#Crítica – 06/12 II Festival de Cinema do IESB

“Felizes para sempre” – Ricky Mastro

Documentário despretensioso em seu formato, o curta aborda um tema de impacto social: o lesbianismo entre duas mulheres mais velhas. Com uma fotografia em tons escuros e a utilização de planos fechados, a narrativa se vale, tão-somente, do depoimento de duas mulheres, prescindindo de um recurso bastante usual em documentários: a inserção de falas de especialistas ou autoridades sobre o tema. A proposital exclusão de tal fator, que seria uma espécie de legitimação de uma experiência, revela menos a busca de uma explicação sociológica ou psicológica que o mero registro de uma realidade demasiadamente humana. Simples assim.

Por Marconi Araújo
Aluno de Cinema e Mídias Digitais – 4º semestre

“Sofá Verde” – Lucas Cassales e Arno Schuh

Eis um curioso exemplo de um curta, cuja estrutura evoca a dinâmica de um filme do primeiro cinema. Temos a câmera estática, a captar distante, o périplo de dois personagens que, ao se deslocarem, em larga medida, pelas laterais (sensação de platitude), o fazem sem apelar para o discurso verbal, explorando certas gags visuais. É uma espécie de filme de perseguição em que não há perseguidores, à exceção dos espectadores, que testemunham  os personagens na superação de certos obstáculos, até o momento em que, enfim, alcançam seu pitoresco destino. Vale notar que o som, aqui, é utilizado como um personagem que acentua o caráter cômico da narrativa, como o provam o discurso inflamado da moça no início do filme e o próprio desfecho. Interessante!

Por Marconi Araújo
Aluno de Cinema e Mídias Digitais – 4º semestre

“Enxergando o invisível” – Patrícia Banuth

Filmes para cegos ou deficientes visuais? Tal expressão pode causar, no mínimo, estranheza a quem nunca ouviu falar da audiodescrição em cinema, recurso que permite a tradução verbal de cenários e aspectos visuais dos filmes, o que propicia levar a experiência da sétima arte a todo um segmento da população portadora daquela deficiência. Afinal, se a audiodescrição já é utilizada em obras literárias, por que excluir o cinema?

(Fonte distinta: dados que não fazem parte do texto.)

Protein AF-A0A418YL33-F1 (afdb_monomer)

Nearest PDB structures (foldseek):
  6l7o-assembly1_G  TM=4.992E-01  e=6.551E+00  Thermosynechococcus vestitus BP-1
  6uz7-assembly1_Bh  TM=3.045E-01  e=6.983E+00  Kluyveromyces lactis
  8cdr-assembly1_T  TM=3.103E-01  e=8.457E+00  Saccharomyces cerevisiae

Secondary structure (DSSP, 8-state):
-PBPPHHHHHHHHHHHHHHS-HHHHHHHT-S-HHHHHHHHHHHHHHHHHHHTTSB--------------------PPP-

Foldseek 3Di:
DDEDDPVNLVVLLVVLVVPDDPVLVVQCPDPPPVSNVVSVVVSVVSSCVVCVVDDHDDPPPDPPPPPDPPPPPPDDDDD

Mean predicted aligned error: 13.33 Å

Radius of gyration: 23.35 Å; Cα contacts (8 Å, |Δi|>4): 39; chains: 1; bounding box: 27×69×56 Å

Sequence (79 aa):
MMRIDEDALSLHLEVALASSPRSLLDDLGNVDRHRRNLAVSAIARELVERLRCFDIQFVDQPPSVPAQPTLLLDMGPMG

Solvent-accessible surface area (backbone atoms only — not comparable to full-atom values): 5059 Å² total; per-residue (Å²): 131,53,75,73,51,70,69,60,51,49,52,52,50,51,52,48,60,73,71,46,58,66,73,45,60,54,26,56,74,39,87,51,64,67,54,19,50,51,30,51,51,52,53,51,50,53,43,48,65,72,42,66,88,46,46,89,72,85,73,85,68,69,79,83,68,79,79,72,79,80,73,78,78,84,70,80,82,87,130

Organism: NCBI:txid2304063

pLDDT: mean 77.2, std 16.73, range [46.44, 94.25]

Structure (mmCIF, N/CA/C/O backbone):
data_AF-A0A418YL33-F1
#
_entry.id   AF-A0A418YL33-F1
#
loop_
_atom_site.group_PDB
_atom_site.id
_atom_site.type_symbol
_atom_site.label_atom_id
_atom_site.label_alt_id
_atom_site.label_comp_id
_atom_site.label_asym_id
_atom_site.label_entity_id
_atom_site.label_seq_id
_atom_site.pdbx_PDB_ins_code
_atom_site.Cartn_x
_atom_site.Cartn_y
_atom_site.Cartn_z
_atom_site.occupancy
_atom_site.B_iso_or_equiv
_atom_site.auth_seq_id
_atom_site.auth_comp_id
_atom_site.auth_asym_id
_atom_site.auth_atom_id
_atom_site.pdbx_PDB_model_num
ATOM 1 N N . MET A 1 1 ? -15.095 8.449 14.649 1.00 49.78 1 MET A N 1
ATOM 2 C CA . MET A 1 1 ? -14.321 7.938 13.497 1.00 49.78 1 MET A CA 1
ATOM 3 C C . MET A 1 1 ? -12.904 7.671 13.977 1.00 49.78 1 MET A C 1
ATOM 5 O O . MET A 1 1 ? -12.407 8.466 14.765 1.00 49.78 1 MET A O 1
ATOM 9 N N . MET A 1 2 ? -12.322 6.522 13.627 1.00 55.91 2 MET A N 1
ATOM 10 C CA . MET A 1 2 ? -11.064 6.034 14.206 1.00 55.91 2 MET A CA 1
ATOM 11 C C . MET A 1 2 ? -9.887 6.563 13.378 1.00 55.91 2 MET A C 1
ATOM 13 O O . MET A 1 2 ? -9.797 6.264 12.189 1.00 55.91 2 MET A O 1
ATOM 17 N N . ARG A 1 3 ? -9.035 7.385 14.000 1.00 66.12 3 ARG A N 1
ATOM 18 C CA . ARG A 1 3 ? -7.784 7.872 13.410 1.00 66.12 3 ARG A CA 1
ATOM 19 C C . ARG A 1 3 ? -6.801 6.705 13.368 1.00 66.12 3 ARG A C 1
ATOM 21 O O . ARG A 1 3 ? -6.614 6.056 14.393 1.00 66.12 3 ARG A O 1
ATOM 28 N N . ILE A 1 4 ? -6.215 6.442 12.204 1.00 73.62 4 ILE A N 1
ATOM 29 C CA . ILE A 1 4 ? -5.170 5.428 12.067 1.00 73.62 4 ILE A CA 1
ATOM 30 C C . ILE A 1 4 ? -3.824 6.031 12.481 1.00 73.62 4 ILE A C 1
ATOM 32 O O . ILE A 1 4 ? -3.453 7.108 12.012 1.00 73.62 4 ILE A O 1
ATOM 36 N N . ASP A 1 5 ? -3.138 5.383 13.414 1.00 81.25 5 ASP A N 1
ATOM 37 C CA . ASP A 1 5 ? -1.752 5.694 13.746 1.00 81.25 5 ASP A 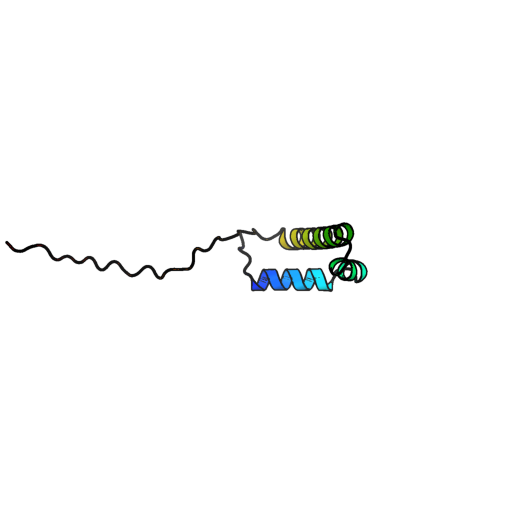CA 1
ATOM 38 C C . ASP A 1 5 ? -0.789 5.081 12.712 1.00 81.25 5 ASP A C 1
ATOM 40 O O . ASP A 1 5 ? -1.167 4.239 11.894 1.00 81.25 5 ASP A O 1
ATOM 44 N N . GLU A 1 6 ? 0.459 5.546 12.713 1.00 82.12 6 GLU A N 1
ATOM 45 C CA . GLU A 1 6 ? 1.473 5.112 11.746 1.00 82.12 6 GLU A CA 1
ATOM 46 C C . GLU A 1 6 ? 1.799 3.615 11.870 1.00 82.12 6 GLU A C 1
ATOM 48 O O . GLU A 1 6 ? 1.976 2.950 10.848 1.00 82.12 6 GLU A O 1
ATOM 53 N N . ASP A 1 7 ? 1.787 3.059 13.086 1.00 84.88 7 ASP A N 1
ATOM 54 C CA . ASP A 1 7 ? 2.069 1.640 13.323 1.00 84.88 7 ASP A CA 1
ATOM 55 C C . ASP A 1 7 ? 0.947 0.760 12.758 1.00 84.88 7 ASP A C 1
ATOM 57 O O . ASP A 1 7 ? 1.201 -0.236 12.076 1.00 84.88 7 ASP A O 1
ATOM 61 N N . ALA A 1 8 ? -0.310 1.161 12.964 1.00 84.00 8 ALA A N 1
ATOM 62 C CA . ALA A 1 8 ? -1.464 0.506 12.365 1.00 84.00 8 ALA A CA 1
ATOM 63 C C . ALA A 1 8 ? -1.423 0.584 10.830 1.00 84.00 8 ALA A C 1
ATOM 65 O O . ALA A 1 8 ? -1.656 -0.423 10.155 1.00 84.00 8 ALA A O 1
ATOM 66 N N . LEU A 1 9 ? -1.085 1.743 10.254 1.00 86.56 9 LEU A N 1
ATOM 67 C CA . LEU A 1 9 ? -0.938 1.889 8.803 1.00 86.56 9 LEU A CA 1
ATOM 68 C C . LEU A 1 9 ? 0.174 0.984 8.253 1.00 86.56 9 LEU A C 1
ATOM 70 O O . LEU A 1 9 ? -0.032 0.308 7.241 1.00 86.56 9 LEU A O 1
ATOM 74 N N . SER A 1 10 ? 1.319 0.941 8.934 1.00 89.25 10 SER A N 1
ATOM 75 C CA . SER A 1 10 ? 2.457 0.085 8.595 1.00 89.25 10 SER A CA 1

Nessa perspectiva, nada mais apropriado a esse documentário que converter o próprio curta em um exemplo daquilo que tematiza, isto é, assumi-lo como um exercício de metalinguística. Assim, todo o filme é audiodescrito, até mesmo como uma oportunidade para experimentá-lo do ponto de vista de um deficiente visual, ou seja, com os olhos cerrados, a fim de termos uma idéia do funcionamento desse recurso. Lembrou-me um pouco da magia das rádio-novelas, em que estamos todos imersos no escuro, na dependência de palavras e de efeitos sonoros, como condição de vôo da imaginação. Criativo na abordagem, eis um filme que eu recomendaria a todos assistir… de olhos bem fechados!